If you are reading this to get some sense of what families go through with a family member who is autistic, and you’d like a more cinematic representation of the same thing, you could do a lot worse than watch Stand Clear of the Closing Doors (I can only assume it was released in Britain under the title Mind the Gap).
In brief, it’s about a 13-year-old autistic kid who runs away from home, spending at least 3 days foraging around the New York City subway system as Hurricane Sandy prepares to smash into the boroughs. Sometimes filmmakers of such movies tell the press that they hope their film gets appreciation from families with autistic kids. So I’m here to say: yes. I liked it. They got it right.
Ricky, the 13-year-old, goes missing because his sister dropped the ball when she was supposed to be watching him. The teenage girl didn’t feel like dealing with her autistic brother that day. Ricky’s mother becomes furious with her daughter; a day later, the girl asks her mom, “When are you going to forgive me?” and her mom snaps, “When we find your brother.” All this sent chills down my spine, but in a good way, in that way where you’re happy some filmmaker gets you. Wifey and I are always thinking about how many obligations we’re putting on Dar’s brother, particularly after we’re cold dead in the ground. We like to think there will be enough money that Dar’s brother can just put his brother away in some facility, but ultimately we probably can’t stop his brother from blowing that in Vegas or something. So we’re sowing the seeds of love, we hope. Already at the age of 3, Dar’s brother says “I don’t want Dar touching me!” “I don’t want Dar in my room!” This is my long way of saying that the film’s sibling relationship felt both close to home and true to life.
The mom freakout hit even closer. She was going nuts, and the cops weren’t helping, refusing to classify Ricky as a missing person at first. Only in consultation with a family friend did it occur to the mom to start putting up “MISSING” signs. I get that; I’m sure I’m also going to start forgetting obvious things the day Dar goes missing. In our case, we do have a GPS on him which would supposedly help in this crazy situation, but still.
I loved how the estranged dad didn’t take Ricky’s disappearance seriously at first, then finally showed up only to be almost equally as useless.

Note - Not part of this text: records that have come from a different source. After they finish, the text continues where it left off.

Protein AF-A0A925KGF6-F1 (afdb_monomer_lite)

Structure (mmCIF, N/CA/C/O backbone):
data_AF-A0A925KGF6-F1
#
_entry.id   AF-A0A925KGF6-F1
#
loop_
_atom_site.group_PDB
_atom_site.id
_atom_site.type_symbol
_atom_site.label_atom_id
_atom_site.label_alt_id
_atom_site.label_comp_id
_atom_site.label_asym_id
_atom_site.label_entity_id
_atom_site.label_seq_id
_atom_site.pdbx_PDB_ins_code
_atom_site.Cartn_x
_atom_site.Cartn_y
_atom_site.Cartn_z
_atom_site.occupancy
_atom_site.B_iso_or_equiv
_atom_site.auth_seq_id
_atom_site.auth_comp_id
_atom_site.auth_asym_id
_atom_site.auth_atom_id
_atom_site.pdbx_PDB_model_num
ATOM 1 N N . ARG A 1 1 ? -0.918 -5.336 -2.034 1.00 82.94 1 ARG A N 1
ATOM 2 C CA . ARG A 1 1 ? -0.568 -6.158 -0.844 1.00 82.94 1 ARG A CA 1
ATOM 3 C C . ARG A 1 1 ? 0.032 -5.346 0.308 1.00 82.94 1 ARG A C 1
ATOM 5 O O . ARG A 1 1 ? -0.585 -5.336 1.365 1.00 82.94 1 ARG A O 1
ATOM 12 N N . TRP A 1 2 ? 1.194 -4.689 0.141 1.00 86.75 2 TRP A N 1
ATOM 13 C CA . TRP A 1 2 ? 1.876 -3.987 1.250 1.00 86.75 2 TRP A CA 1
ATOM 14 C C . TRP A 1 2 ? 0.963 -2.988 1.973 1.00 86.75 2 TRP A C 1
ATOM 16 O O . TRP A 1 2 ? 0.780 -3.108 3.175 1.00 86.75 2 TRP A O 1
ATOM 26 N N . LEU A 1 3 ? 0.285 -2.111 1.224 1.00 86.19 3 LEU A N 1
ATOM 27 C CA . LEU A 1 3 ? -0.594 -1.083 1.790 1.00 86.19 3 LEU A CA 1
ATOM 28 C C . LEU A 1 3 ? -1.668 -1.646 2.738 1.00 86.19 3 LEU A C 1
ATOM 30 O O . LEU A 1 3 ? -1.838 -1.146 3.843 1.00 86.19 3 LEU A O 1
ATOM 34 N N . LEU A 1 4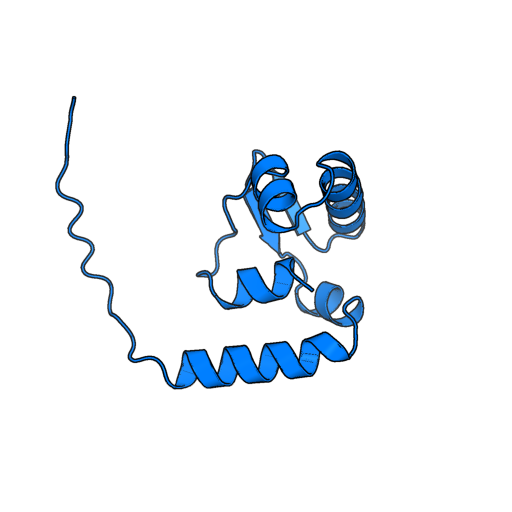 ? -2.351 -2.714 2.322 1.00 85.50 4 LEU A N 1
ATOM 35 C CA . LEU A 1 4 ? -3.377 -3.383 3.125 1.00 85.50 4 LEU A CA 1
ATOM 36 C C . LEU A 1 4 ? -2.795 -4.074 4.369 1.00 85.50 4 LEU A C 1
ATOM 38 O O . LEU A 1 4 ? -3.419 -4.094 5.424 1.00 85.50 4 LEU A O 1
ATOM 42 N N . SER A 1 5 ? -1.589 -4.638 4.256 1.00 84.94 5 SER A N 1
ATOM 43 C CA . SER A 1 5 ? -0.916 -5.309 5.380 1.00 84.94 5 SER A CA 1
ATOM 44 C C . SER A 1 5 ? -0.441 -4.300 6.427 1.00 84.94 5 SER A C 1
ATOM 46 O O . SER A 1 5 ? -0.522 -4.565 7.622 1.00 84.94 5 SER A O 1
ATOM 48 N N . THR A 1 6 ? 0.034 -3.134 5.983 1.00 85.19 6 THR A N 1
ATOM 49 C CA . THR A 1 6 ? 0.418 -2.024 6.858 1.00 85.19 6 THR A CA 1
ATOM 50 C C . THR A 1 6 ? -0.809 -1.423 7.536 1.00 85.19 6 THR A C 1
ATOM 52 O O . THR A 1 6 ? -0.805 -1.262 8.752 1.00 85.19 6 THR A O 1
ATOM 55 N N . ALA A 1 7 ? -1.890 -1.181 6.788 1.00 83.94 7 ALA A N 1
ATOM 56 C CA . ALA A 1 7 ? -3.127 -0.628 7.335 1.00 83.94 7 ALA A CA 1
ATOM 57 C C . ALA A 1 7 ? -3.774 -1.526 8.395 1.00 83.94 7 ALA A C 1
ATOM 59 O O . ALA A 1 7 ? -4.299 -1.017 9.375 1.00 83.94 7 ALA A O 1
ATOM 60 N N . ALA A 1 8 ? -3.680 -2.852 8.254 1.00 81.25 8 ALA A N 1
ATOM 61 C CA . ALA A 1 8 ? -4.200 -3.789 9.251 1.00 81.25 8 ALA A CA 1
ATOM 62 C C . ALA A 1 8 ? -3.513 -3.677 10.628 1.00 81.25 8 ALA A C 1
ATOM 64 O O . ALA A 1 8 ? -4.029 -4.200 11.609 1.00 81.25 8 ALA A O 1
ATOM 65 N N . ARG A 1 9 ? -2.346 -3.024 10.709 1.00 79.38 9 ARG A N 1
ATOM 66 C CA . ARG A 1 9 ? -1.539 -2.887 11.932 1.00 79.38 9 ARG A CA 1
ATOM 67 C C . ARG A 1 9 ? -1.592 -1.481 12.534 1.00 79.38 9 ARG A C 1
ATOM 69 O O . ARG A 1 9 ? -1.005 -1.263 13.589 1.00 79.38 9 ARG A O 1
ATOM 76 N N . VAL A 1 10 ? -2.233 -0.531 11.857 1.00 79.31 10 VAL A N 1
ATOM 77 C CA . VAL A 1 10 ? -2.282 0.884 12.247 1.00 79.31 10 VAL A CA 1
ATOM 78 C C . VAL A 1 10 ? -3.725 1.244 12.614 1.00 79.31 10 VAL A C 1
ATOM 80 O O . VAL A 1 10 ? -4.649 0.745 11.970 1.00 79.31 10 VAL A O 1
ATOM 83 N N . PRO A 1 11 ? -3.954 2.102 13.626 1.00 71.44 11 PRO A N 1
ATOM 84 C CA . PRO A 1 11 ? -5.289 2.595 13.936 1.00 71.44 11 PRO A CA 1
ATOM 85 C C . PRO A 1 11 ? -5.984 3.243 12.723 1.00 71.44 11 PRO A C 1
ATOM 87 O O . PRO A 1 11 ? -5.321 3.822 11.855 1.00 71.44 11 PRO A O 1
ATOM 90 N N . PRO A 1 12 ? -7.324 3.188 12.653 1.00 67.06 12 PRO A N 1
ATOM 91 C CA . PRO A 1 12 ? -8.082 3.882 11.617 1.00 67.06 12 PRO A CA 1
ATOM 92 C C . PRO A 1 12 ? -7.830 5.399 11.696 1.00 67.06 12 PRO A C 1
ATOM 94 O O . PRO A 1 12 ? -7.847 5.978 12.777 1.00 67.06 12 PRO A O 1
ATOM 97 N N . GLY A 1 13 ? -7.579 6.047 10.553 1.00 67.75 13 GLY A N 1
ATOM 98 C CA . GLY A 1 13 ? -7.226 7.480 10.499 1.00 67.75 13 GLY A CA 1
ATOM 99 C C . GLY A 1 13 ? -6.230 7.873 9.401 1.00 67.75 13 GLY A C 1
ATOM 100 O O . GLY A 1 13 ? -5.975 9.055 9.187 1.00 67.75 13 GLY A O 1
ATOM 101 N N . GLY A 1 14 ? -5.698 6.892 8.670 1.00 73.00 14 GLY A N 1
ATOM 102 C CA . GLY A 1 14 ? -4.705 7.111 7.621 1.00 73.00 14 GLY A CA 1
ATOM 103 C C . GLY A 1 14 ? -3.277 6.955 8.140 1.00 73.00 14 GLY A C 1
ATOM 104 O O . GLY A 1 14 ? -3.004 7.033 9.334 1.00 73.00 14 GLY A O 1
ATOM 105 N N . MET A 1 15 ? -2.356 6.682 7.224 1.00 83.88 15 MET A N 1
ATOM 106 C CA . MET A 1 15 ? -0.958 6.412 7.534 1.00 83.88 15 MET A CA 1
ATOM 107 C C . MET A 1 15 ? -0.096 7.579 7.056 1.00 83.88 15 MET A C 1
ATOM 109 O O . MET A 1 15 ? -0.125 7.936 5.877 1.00 83.88 15 MET A O 1
ATOM 113 N N . MET A 1 16 ? 0.689 8.160 7.964 1.00 83.62 16 MET A N 1
ATOM 114 C CA . MET A 1 16 ? 1.696 9.170 7.630 1.00 83.62 16 MET A CA 1
ATOM 115 C C . MET A 1 16 ? 2.942 8.467 7.092 1.00 83.62 16 MET A C 1
ATOM 117 O O . MET A 1 16 ? 3.741 7.919 7.847 1.00 83.62 16 MET A O 1
ATOM 121 N N . MET A 1 17 ? 3.070 8.412 5.771 1.00 84.44 17 MET A N 1
ATOM 122 C CA . MET A 1 17 ? 4.178 7.763 5.077 1.00 84.44 17 MET A CA 1
ATOM 123 C C . MET A 1 17 ? 4.407 8.435 3.724 1.00 84.44 17 MET A C 1
ATOM 125 O O . MET A 1 17 ? 3.520 8.483 2.871 1.00 84.44 17 MET A O 1
ATOM 129 N N . THR A 1 18 ? 5.622 8.943 3.522 1.00 88.12 18 THR A N 1
ATOM 130 C CA . THR A 1 18 ? 6.043 9.529 2.245 1.00 88.12 18 THR A CA 1
ATOM 131 C C . THR A 1 18 ? 6.332 8.439 1.216 1.00 88.12 18 THR A C 1
ATOM 133 O O . THR A 1 18 ? 6.669 7.309 1.568 1.00 88.12 18 THR A O 1
ATOM 136 N N . GLN A 1 19 ? 6.251 8.772 -0.074 1.00 88.12 19 GLN A N 1
ATOM 137 C CA . GLN A 1 19 ? 6.609 7.835 -1.145 1.00 88.12 19 GLN A CA 1
ATOM 138 C C . GLN A 1 19 ? 8.069 7.386 -1.036 1.00 88.12 19 GLN A C 1
ATOM 140 O O . GLN A 1 19 ? 8.346 6.216 -1.269 1.00 88.12 19 GLN A O 1
ATOM 145 N N . GLU A 1 20 ? 8.980 8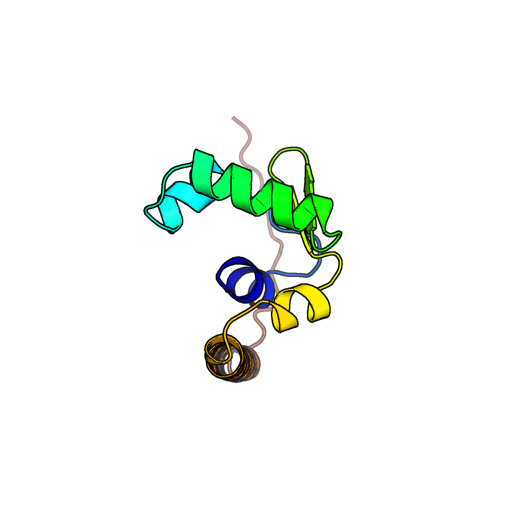.277 -0.638 1.00 89.00 20 GLU A N 1
ATOM 146 C CA . GLU A 1 20 ? 10.385 7.977 -0.352 1.00 89.00 20 GLU A CA 1
ATOM 147 C C . GLU A 1 20 ? 10.542 6.925 0.747 1.00 89.00 20 GLU A C 1
ATOM 149 O O . GLU A 1 20 ? 11.279 5.958 0.561 1.00 89.00 20 GLU A O 1
ATOM 154 N N . LEU A 1 21 ? 9.821 7.073 1.863 1.00 88.06 21 LEU A N 1
ATOM 155 C CA . LEU A 1 21 ? 9.852 6.0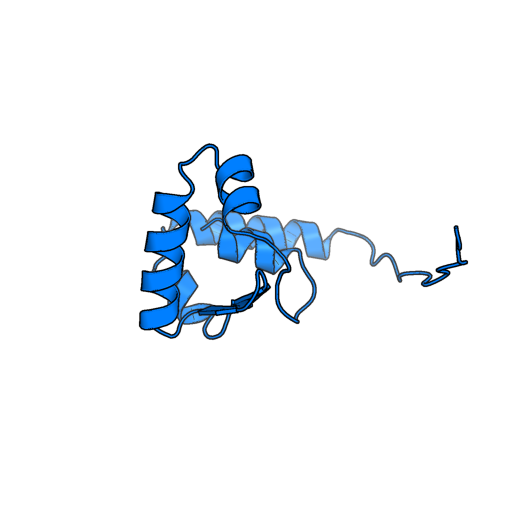93 2.945 1.00 88.06 21 LEU A CA 1
ATOM 156 C C . LEU A 1 21 ? 9.350 4.733 2.451 1.00 88.06 21 LEU A C 1
ATOM 158 O O . LEU A 1 21 ? 9.999 3.714 2.669 1.00 88.06 21 LEU A O 1
ATOM 162 N N . VAL A 1 22 ? 8.219 4.711 1.743 1.00 89.38 22 VAL A N 1
ATOM 163 C CA . VAL A 1 22 ? 7.649 3.470 1.199 1.00 89.38 22 VAL A CA 1
ATOM 164 C C . VAL A 1 22 ? 8.581 2.823 0.172 1.00 89.38 22 VAL A C 1
ATOM 166 O O . VAL A 1 22 ? 8.743 1.605 0.176 1.00 89.38 22 VAL A O 1
ATOM 169 N N . ALA A 1 23 ? 9.219 3.623 -0.681 1.00 90.75 23 ALA A N 1
ATOM 170 C CA . ALA A 1 23 ? 10.185 3.161 -1.670 1.00 90.75 23 ALA A CA 1
ATOM 171 C C . ALA A 1 23 ? 11.387 2.486 -0.997 1.00 90.75 23 ALA A C 1
ATOM 173 O O . ALA A 1 23 ? 11.738 1.366 -1.366 1.00 90.75 23 ALA A O 1
ATOM 174 N N . GLY A 1 24 ? 11.943 3.116 0.044 1.00 91.62 24 GLY A N 1
ATOM 175 C CA . GLY A 1 24 ? 13.025 2.547 0.848 1.00 91.62 24 GLY A CA 1
ATOM 176 C C . GLY A 1 24 ? 12.628 1.245 1.547 1.00 91.62 24 GLY A C 1
ATOM 177 O O . GLY A 1 24 ? 13.360 0.264 1.471 1.00 91.62 24 GLY A O 1
ATOM 178 N N . LEU A 1 25 ? 11.436 1.196 2.154 1.00 89.56 25 LEU A N 1
ATOM 179 C CA . LEU A 1 25 ? 10.923 -0.004 2.832 1.00 89.56 25 LEU A CA 1
ATOM 180 C C . LEU A 1 25 ? 10.688 -1.187 1.885 1.00 89.56 25 LEU A C 1
ATOM 182 O O . LEU A 1 25 ? 10.771 -2.339 2.306 1.00 89.56 25 LEU A O 1
ATOM 186 N N . LEU A 1 26 ? 10.356 -0.910 0.626 1.00 89.69 26 LEU A N 1
ATOM 187 C CA . LEU A 1 26 ? 10.076 -1.929 -0.383 1.00 89.69 26 LEU A CA 1
ATOM 188 C C . LEU A 1 26 ? 11.276 -2.229 -1.288 1.00 89.69 26 LEU A C 1
ATOM 190 O O . LEU A 1 26 ? 11.171 -3.116 -2.131 1.00 89.69 26 LEU A O 1
ATOM 194 N N . GLY A 1 27 ? 12.392 -1.508 -1.134 1.00 93.00 27 GLY A N 1
ATOM 195 C CA . GLY A 1 27 ? 13.570 -1.651 -1.992 1.00 93.00 27 GLY A CA 1
ATOM 196 C C . GLY A 1 27 ? 13.288 -1.328 -3.463 1.00 93.00 27 GLY A C 1
ATOM 197 O O . GLY A 1 27 ? 13.917 -1.897 -4.352 1.00 93.00 27 GLY A O 1
ATOM 198 N N . VAL A 1 28 ? 12.319 -0.449 -3.735 1.00 93.88 28 VAL A N 1
ATOM 199 C CA . VAL A 1 28 ? 11.924 -0.061 -5.097 1.00 93.88 28 VAL A CA 1
ATOM 200 C C . VAL A 1 28 ? 12.188 1.415 -5.347 1.00 93.88 28 VAL A C 1
ATOM 202 O O . VAL A 1 28 ? 12.408 2.209 -4.438 1.00 93.88 28 VAL A O 1
ATOM 205 N N . ARG A 1 29 ? 12.120 1.805 -6.617 1.00 93.44 29 ARG A N 1
ATOM 206 C CA . ARG A 1 29 ? 12.242 3.197 -7.037 1.00 93.44 29 ARG A CA 1
ATOM 207 C C . ARG A 1 29 ? 11.030 4.031 -6.614 1.00 93.44 29 ARG A C 1
ATOM 209 O O . ARG A 1 29 ? 9.884 3.593 -6.748 1.00 93.44 29 ARG A O 1
ATOM 216 N N . ARG A 1 30 ? 11.272 5.273 -6.187 1.00 92.38 30 ARG A N 1
ATOM 217 C CA . ARG A 1 30 ? 10.229 6.238 -5.790 1.00 92.38 30 ARG A CA 1
ATOM 218 C C . ARG A 1 30 ? 9.186 6.447 -6.888 1.00 92.38 30 ARG A C 1
ATOM 220 O O . ARG A 1 30 ? 7.994 6.533 -6.610 1.00 92.38 30 ARG A O 1
ATOM 227 N N . GLU A 1 31 ? 9.614 6.487 -8.142 1.00 93.81 31 GLU A N 1
ATOM 228 C CA . GLU A 1 31 ? 8.748 6.681 -9.305 1.00 93.81 31 GLU A CA 1
ATOM 229 C C . GLU A 1 31 ? 7.741 5.536 -9.457 1.00 93.81 31 GLU A C 1
ATOM 231 O O . GLU A 1 31 ? 6.590 5.772 -9.819 1.00 93.81 31 GLU A O 1
ATOM 236 N N . SER A 1 32 ? 8.136 4.309 -9.096 1.00 91.81 32 SER A N 1
ATOM 237 C CA . SER A 1 32 ? 7.232 3.152 -9.091 1.00 91.81 32 SER A CA 1
ATOM 238 C C . SER A 1 32 ? 6.160 3.286 -8.011 1.00 91.81 32 SER A C 1
ATOM 240 O O . SER A 1 32 ? 4.989 3.003 -8.269 1.00 91.81 32 SER A O 1
ATOM 242 N N . ILE A 1 33 ? 6.530 3.785 -6.825 1.00 92.56 33 ILE A N 1
ATOM 243 C CA . ILE A 1 33 ? 5.568 4.087 -5.757 1.00 92.56 33 ILE A CA 1
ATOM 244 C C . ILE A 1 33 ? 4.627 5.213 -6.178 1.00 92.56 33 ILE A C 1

The tension between him and the mom was beautifully played, exquisitely written and performed. I don’t know how many of you parents of neuro-typical kids worry about your spouse leaving you and taking the kids. Wifey and I have laughed about this; divorcing and taking Dar would be an obvious blessing-curse; divorcing and forcing the other to take Dar would be immorally cruel (as the Dad in this movie apparently is); in this crazy situation, the biggest balm we have is each other (and Dar’s brother). We are not going ANYwhere from each other, making us all the more fascinated by poignant portrayals of couples who did otherwise.
Dar alone on a subway for days? I can’t imagine him doing this at any age. He would do a lot worse than pee on himself, as we see in the movie. He would be like the red balloon in the 1956 34-minute film The Red Balloon (one of Martin Scorsese’s favorite films), floating from urban thing to urban thing, only miraculously surviving being popped. And in some ways Ricky is like this in Stand Clear of the Closing Doors. I held my breath every time he walked in and out of subway cars. I loved how the movie alternated from his somewhat hallucinogenic views of the subway environs to his mom’s hard-edged realism. I also like that the entire family was Latino and frequently speaking Spanish; we don’t have enough American-set movies like that.
I can’t write this without noting that they cast a real person on the spectrum, Jesus Sanchez-Velez. Yes, he was convincing, without over-acting in any way. In the class I teach on cinematic diversity, this comes up every semester: should real disabled people play disabled people? Why get Marlee Matlin to play a deaf person when Meryl Streep is right there? Are we giving Oscars to the “abled” – like last year, Julianne Moore as a woman with Alzheimer’s and Eddie Redmayne as Stephen Hawking – because they’re “stooping to conquer”? Anyway there’s no right answer, but I liked seeing R.J. Mitte all those years as Walter White’s son on Breaking Bad, and I liked Sanchez-Velez in this, even if both of them had to exaggerate their condition slightly. The truth is I didn’t know Sanchez-Velez was disabled when I saw the movie, and I don’t apply that as a litmus test. In retrospect, I appreciate the filmmakers’ insistence to make that casting decision.
How do we speak for the voiceless? In many ways, this question has stood in the background of all human wisdom, from Confucius to Plato to Avicenna to St. Francis to Gandhi to Martin Luther King. Perhaps it’s one reason “normal” people are so struck by autism, because the problem literalizes the metaphor. How do we speak for non-verbal people like my son, like Ricky in this movie? I don’t think there’s a universal answer, but Stand Clear of the Closing Doors provides perspicacious whispers and suggestions, and that’s more than enough.